_ACTION ITEM_
The required output is the lines below from the line containing "ATOM 148 N N" to the line containing "ATOM 158 C C", inclusive, retyped exactly. No other lines belong in it.

_Items from a data source_
================================
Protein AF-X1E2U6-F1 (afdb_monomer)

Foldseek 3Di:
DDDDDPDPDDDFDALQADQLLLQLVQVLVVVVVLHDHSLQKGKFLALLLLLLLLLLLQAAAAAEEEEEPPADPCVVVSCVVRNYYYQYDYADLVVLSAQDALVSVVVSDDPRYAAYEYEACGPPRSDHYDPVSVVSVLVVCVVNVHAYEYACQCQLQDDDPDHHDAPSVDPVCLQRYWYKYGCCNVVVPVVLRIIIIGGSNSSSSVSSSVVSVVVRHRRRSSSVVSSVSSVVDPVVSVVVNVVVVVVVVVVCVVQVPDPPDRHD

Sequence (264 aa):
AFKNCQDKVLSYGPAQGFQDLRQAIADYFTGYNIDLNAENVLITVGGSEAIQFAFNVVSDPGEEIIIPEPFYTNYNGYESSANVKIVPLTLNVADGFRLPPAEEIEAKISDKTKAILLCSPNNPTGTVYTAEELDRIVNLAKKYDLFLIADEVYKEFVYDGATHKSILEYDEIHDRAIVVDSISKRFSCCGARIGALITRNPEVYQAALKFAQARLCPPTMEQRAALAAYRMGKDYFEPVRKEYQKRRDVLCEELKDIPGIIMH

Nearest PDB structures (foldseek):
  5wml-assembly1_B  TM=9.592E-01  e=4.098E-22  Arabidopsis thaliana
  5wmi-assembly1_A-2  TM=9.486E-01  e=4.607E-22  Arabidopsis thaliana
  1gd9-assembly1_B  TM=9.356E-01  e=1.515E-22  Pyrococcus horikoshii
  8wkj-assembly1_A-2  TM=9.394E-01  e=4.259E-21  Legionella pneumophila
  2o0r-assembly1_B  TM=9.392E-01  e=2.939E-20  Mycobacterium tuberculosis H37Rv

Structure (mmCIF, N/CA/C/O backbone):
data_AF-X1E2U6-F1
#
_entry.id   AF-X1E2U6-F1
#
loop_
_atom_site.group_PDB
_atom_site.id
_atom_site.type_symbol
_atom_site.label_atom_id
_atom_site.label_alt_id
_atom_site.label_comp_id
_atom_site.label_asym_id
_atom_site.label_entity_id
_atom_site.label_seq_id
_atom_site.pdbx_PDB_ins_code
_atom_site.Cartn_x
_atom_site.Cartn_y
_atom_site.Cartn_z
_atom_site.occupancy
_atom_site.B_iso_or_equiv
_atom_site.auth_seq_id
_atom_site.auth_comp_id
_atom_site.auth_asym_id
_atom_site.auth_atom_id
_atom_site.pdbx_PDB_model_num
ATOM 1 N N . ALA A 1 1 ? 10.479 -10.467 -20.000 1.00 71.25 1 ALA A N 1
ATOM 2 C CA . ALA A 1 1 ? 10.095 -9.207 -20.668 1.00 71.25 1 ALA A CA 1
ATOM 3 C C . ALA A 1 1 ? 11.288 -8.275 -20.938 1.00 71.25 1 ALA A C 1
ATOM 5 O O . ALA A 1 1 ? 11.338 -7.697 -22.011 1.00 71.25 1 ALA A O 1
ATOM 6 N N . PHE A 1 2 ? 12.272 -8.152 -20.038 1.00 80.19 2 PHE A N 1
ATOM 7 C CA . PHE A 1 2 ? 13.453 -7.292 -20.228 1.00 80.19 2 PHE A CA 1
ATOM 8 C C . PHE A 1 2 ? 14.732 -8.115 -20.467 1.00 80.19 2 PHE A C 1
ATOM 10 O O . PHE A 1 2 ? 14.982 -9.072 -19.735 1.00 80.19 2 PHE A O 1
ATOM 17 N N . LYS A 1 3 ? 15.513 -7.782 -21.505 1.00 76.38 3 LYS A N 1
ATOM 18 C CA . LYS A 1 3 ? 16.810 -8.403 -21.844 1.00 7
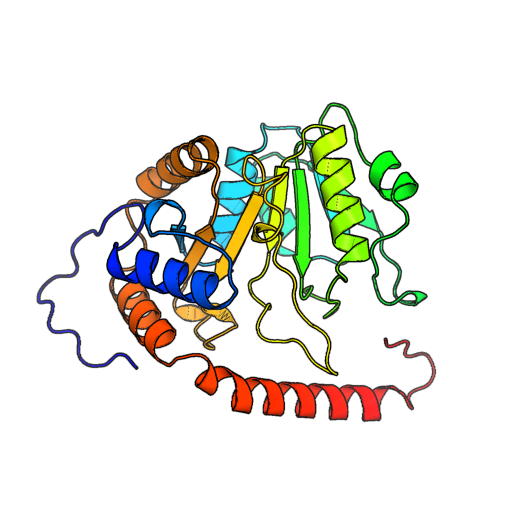6.38 3 LYS A CA 1
ATOM 19 C C . LYS A 1 3 ? 17.745 -7.344 -22.449 1.00 76.38 3 LYS A C 1
ATOM 21 O O . LYS A 1 3 ? 17.265 -6.447 -23.130 1.00 76.38 3 LYS A O 1
ATOM 26 N N . ASN A 1 4 ? 19.058 -7.505 -22.257 1.00 74.06 4 ASN A N 1
ATOM 27 C CA . ASN A 1 4 ? 20.134 -6.761 -22.938 1.00 74.06 4 ASN A CA 1
ATOM 28 C C . ASN A 1 4 ? 20.086 -5.224 -22.799 1.00 74.06 4 ASN A C 1
ATOM 30 O O . ASN A 1 4 ? 19.785 -4.515 -23.760 1.00 74.06 4 ASN A O 1
ATOM 34 N N . CYS A 1 5 ? 20.459 -4.702 -21.626 1.00 80.31 5 CYS A N 1
ATOM 35 C CA . CYS A 1 5 ? 20.637 -3.260 -21.438 1.00 80.31 5 CYS A CA 1
ATOM 36 C C . CYS A 1 5 ? 21.789 -2.718 -22.294 1.00 80.31 5 CYS A C 1
ATOM 38 O O . CYS A 1 5 ? 22.872 -3.298 -22.305 1.00 80.31 5 CYS A O 1
ATOM 40 N N . GLN A 1 6 ? 21.538 -1.614 -23.000 1.00 83.50 6 GLN A N 1
ATOM 41 C CA . GLN A 1 6 ? 22.511 -0.952 -23.879 1.00 83.50 6 GLN A CA 1
ATOM 42 C C . GLN A 1 6 ? 23.165 0.275 -23.224 1.00 83.50 6 GLN A C 1
ATOM 44 O O . GLN A 1 6 ? 24.008 0.931 -23.838 1.00 83.50 6 GLN A O 1
ATOM 49 N N . ASP A 1 7 ? 22.773 0.605 -21.992 1.00 84.19 7 ASP A N 1
ATOM 50 C CA . ASP A 1 7 ? 23.323 1.747 -21.276 1.00 84.19 7 ASP A CA 1
ATOM 51 C C . ASP A 1 7 ? 24.799 1.493 -20.962 1.00 84.19 7 ASP A C 1
ATOM 53 O O . ASP A 1 7 ? 25.157 0.517 -20.303 1.00 84.19 7 ASP A O 1
ATOM 57 N N . LYS A 1 8 ? 25.667 2.403 -21.412 1.00 87.06 8 LYS A N 1
ATOM 58 C CA . LYS A 1 8 ? 27.106 2.345 -21.114 1.00 87.
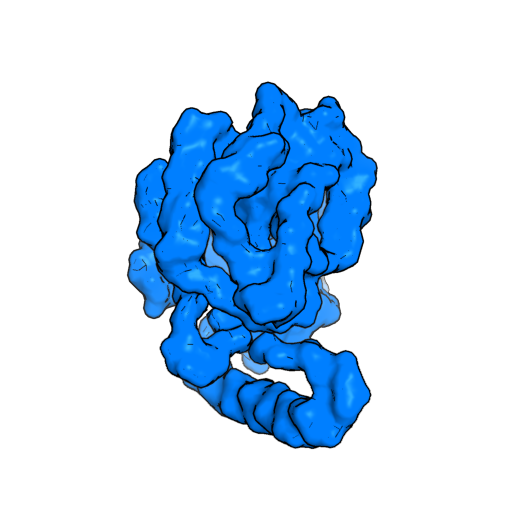06 8 LYS A CA 1
ATOM 59 C C . LYS A 1 8 ? 27.418 2.685 -19.653 1.00 87.06 8 LYS A C 1
ATOM 61 O O . LYS A 1 8 ? 28.458 2.280 -19.147 1.00 87.06 8 LYS A O 1
ATOM 66 N N . VAL A 1 9 ? 26.545 3.458 -19.004 1.00 90.56 9 VAL A N 1
ATOM 67 C CA . VAL A 1 9 ? 26.668 3.923 -17.617 1.00 90.56 9 VAL A CA 1
ATOM 68 C C . VAL A 1 9 ? 25.287 3.889 -16.968 1.00 90.56 9 VAL A C 1
ATOM 70 O O . VAL A 1 9 ? 24.313 4.317 -17.582 1.00 90.56 9 VAL A O 1
ATOM 73 N N . LEU A 1 10 ? 25.213 3.428 -15.719 1.00 91.44 10 LEU A N 1
ATOM 74 C CA . LEU A 1 10 ? 24.008 3.504 -14.893 1.00 91.44 10 LEU A CA 1
ATOM 75 C C . LEU A 1 10 ? 24.046 4.795 -14.068 1.00 91.44 10 LEU A C 1
ATOM 77 O O . LEU A 1 10 ? 24.616 4.830 -12.980 1.00 91.44 10 LEU A O 1
ATOM 81 N N . SER A 1 11 ? 23.492 5.876 -14.615 1.00 92.19 11 SER A N 1
ATOM 82 C CA . SER A 1 11 ? 23.378 7.154 -13.907 1.00 92.19 11 SER A CA 1
ATOM 83 C C . SER A 1 11 ? 22.221 7.149 -12.906 1.00 92.19 11 SER A C 1
ATOM 85 O O . SER A 1 11 ? 21.301 6.331 -13.003 1.00 92.19 11 SER A O 1
ATOM 87 N N . TYR A 1 12 ? 22.232 8.117 -11.985 1.00 94.44 12 TYR A N 1
ATOM 88 C CA . TYR A 1 12 ? 21.062 8.413 -11.162 1.00 94.44 12 TYR A CA 1
ATOM 89 C C . TYR A 1 12 ? 19.838 8.708 -12.038 1.00 94.44 12 TYR A C 1
ATOM 91 O O . TYR A 1 12 ? 19.940 9.375 -13.073 1.00 94.44 12 TYR A O 1
ATOM 99 N N . GLY A 1 13 ? 18.689 8.187 -11.612 1.00 96.06 13 GLY A N 1
ATOM 100 C CA . GLY A 1 13 ? 17.380 8.523 -12.158 1.00 96.06 13 GLY A CA 1
ATOM 101 C C . GLY A 1 13 ? 16.657 9.572 -11.304 1.00 96.06 13 GLY A C 1
ATOM 102 O O . GLY A 1 13 ? 17.208 10.059 -10.317 1.00 96.06 13 GLY A O 1
ATOM 103 N N . PRO A 1 14 ? 15.405 9.912 -11.650 1.00 98.12 14 PRO A N 1
ATOM 104 C CA . PRO A 1 14 ? 14.568 10.775 -10.823 1.00 98.12 14 PRO A CA 1
ATOM 105 C C . PRO A 1 14 ? 14.254 10.130 -9.467 1.00 98.12 14 PRO A C 1
ATOM 107 O O . PRO A 1 14 ? 14.024 8.920 -9.393 1.00 98.12 14 PRO A O 1
ATOM 110 N N . ALA A 1 15 ? 14.149 10.944 -8.415 1.00 98.50 15 ALA A N 1
ATOM 111 C CA . ALA A 1 15 ? 13.794 10.478 -7.073 1.00 98.50 15 ALA A CA 1
ATOM 112 C C . ALA A 1 15 ? 12.425 9.798 -7.017 1.00 98.50 15 ALA A C 1
ATOM 114 O O . ALA A 1 15 ? 12.287 8.766 -6.358 1.00 98.50 15 ALA A O 1
ATOM 115 N N . GLN A 1 16 ? 11.448 10.320 -7.768 1.00 98.69 16 GLN A N 1
ATOM 116 C CA . GLN A 1 16 ? 10.135 9.690 -7.898 1.00 98.69 16 GLN A CA 1
ATOM 117 C C . GLN A 1 16 ? 10.107 8.438 -8.787 1.00 98.69 16 GLN A C 1
ATOM 119 O O . GLN A 1 16 ? 9.082 7.767 -8.862 1.00 98.69 16 GLN A O 1
ATOM 124 N N . GLY A 1 17 ? 11.211 8.116 -9.463 1.00 98.62 17 GLY A N 1
ATOM 125 C CA . GLY A 1 17 ? 11.286 7.075 -10.484 1.00 98.62 17 GLY A CA 1
ATOM 126 C C . GLY A 1 17 ? 10.969 7.566 -11.898 1.00 98.62 17 GLY A C 1
ATOM 127 O O . GLY A 1 17 ? 10.504 8.690 -12.120 1.00 98.62 17 GLY A O 1
ATOM 128 N N . PHE A 1 18 ? 11.267 6.719 -12.883 1.00 98.44 18 PHE A N 1
ATOM 129 C CA . PHE A 1 18 ? 11.089 7.068 -14.291 1.00 98.44 18 PHE A CA 1
ATOM 130 C C . PHE A 1 18 ? 9.612 7.271 -14.641 1.00 98.44 18 PHE A C 1
ATOM 132 O O . PHE A 1 18 ? 8.734 6.524 -14.208 1.00 98.44 18 PHE A O 1
ATOM 139 N N . GLN A 1 19 ? 9.342 8.313 -15.430 1.00 98.50 19 GLN A N 1
ATOM 140 C CA . GLN A 1 19 ? 7.986 8.715 -15.804 1.00 98.50 19 GLN A CA 1
ATOM 141 C C . GLN A 1 19 ? 7.229 7.617 -16.558 1.00 98.50 19 GLN A C 1
ATOM 143 O O . GLN A 1 19 ? 6.037 7.448 -16.337 1.00 98.50 19 GLN A O 1
ATOM 148 N N . ASP A 1 20 ? 7.905 6.860 -17.419 1.00 98.25 20 ASP A N 1
ATOM 149 C CA . ASP A 1 20 ? 7.302 5.771 -18.190 1.00 98.25 20 ASP A CA 1
ATOM 150 C C . ASP A 1 20 ? 6.826 4.613 -17.302 1.00 98.25 20 ASP A C 1
ATOM 152 O O . ASP A 1 20 ? 5.742 4.080 -17.527 1.00 98.25 20 ASP A O 1
ATOM 156 N N . LEU A 1 21 ? 7.585 4.256 -16.262 1.00 98.56 21 LEU A N 1
ATOM 157 C CA . LEU A 1 21 ? 7.151 3.292 -15.255 1.00 98.56 21 LEU A CA 1
ATOM 158 C C . LEU A 1 21 ? 5.984 3.837 -14.429 1.00 98.56 21 LEU A C 1
ATOM 160 O O . LEU A 1 21 ? 4.995 3.131 -14.254 1.00 98.56 21 LEU A O 1
ATOM 164 N N . ARG A 1 22 ? 6.075 5.083 -13.945 1.00 98.81 22 ARG A N 1
ATOM 165 C CA . ARG A 1 22 ? 4.980 5.721 -13.195 1.00 98.81 22 ARG A CA 1
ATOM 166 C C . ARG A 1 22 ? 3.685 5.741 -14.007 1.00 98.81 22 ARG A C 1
================================
_COMPLETED EXERCISE_
ATOM 148 N N . ASP A 1 20 ? 7.905 6.860 -17.419 1.00 98.25 20 ASP A N 1
ATOM 149 C CA . ASP A 1 20 ? 7.302 5.771 -18.190 1.00 98.25 20 ASP A CA 1
ATOM 150 C C . ASP A 1 20 ? 6.826 4.613 -17.302 1.00 98.25 20 ASP A C 1
ATOM 152 O O . ASP A 1 20 ? 5.742 4.080 -17.527 1.00 98.25 20 ASP A O 1
ATOM 156 N N . LEU A 1 21 ? 7.585 4.256 -16.262 1.00 98.56 21 LEU A N 1
ATOM 157 C CA . LEU A 1 21 ? 7.151 3.292 -15.255 1.00 98.56 21 LEU A CA 1
ATOM 158 C C . LEU A 1 21 ? 5.984 3.837 -14.429 1.00 98.56 21 LEU A C 1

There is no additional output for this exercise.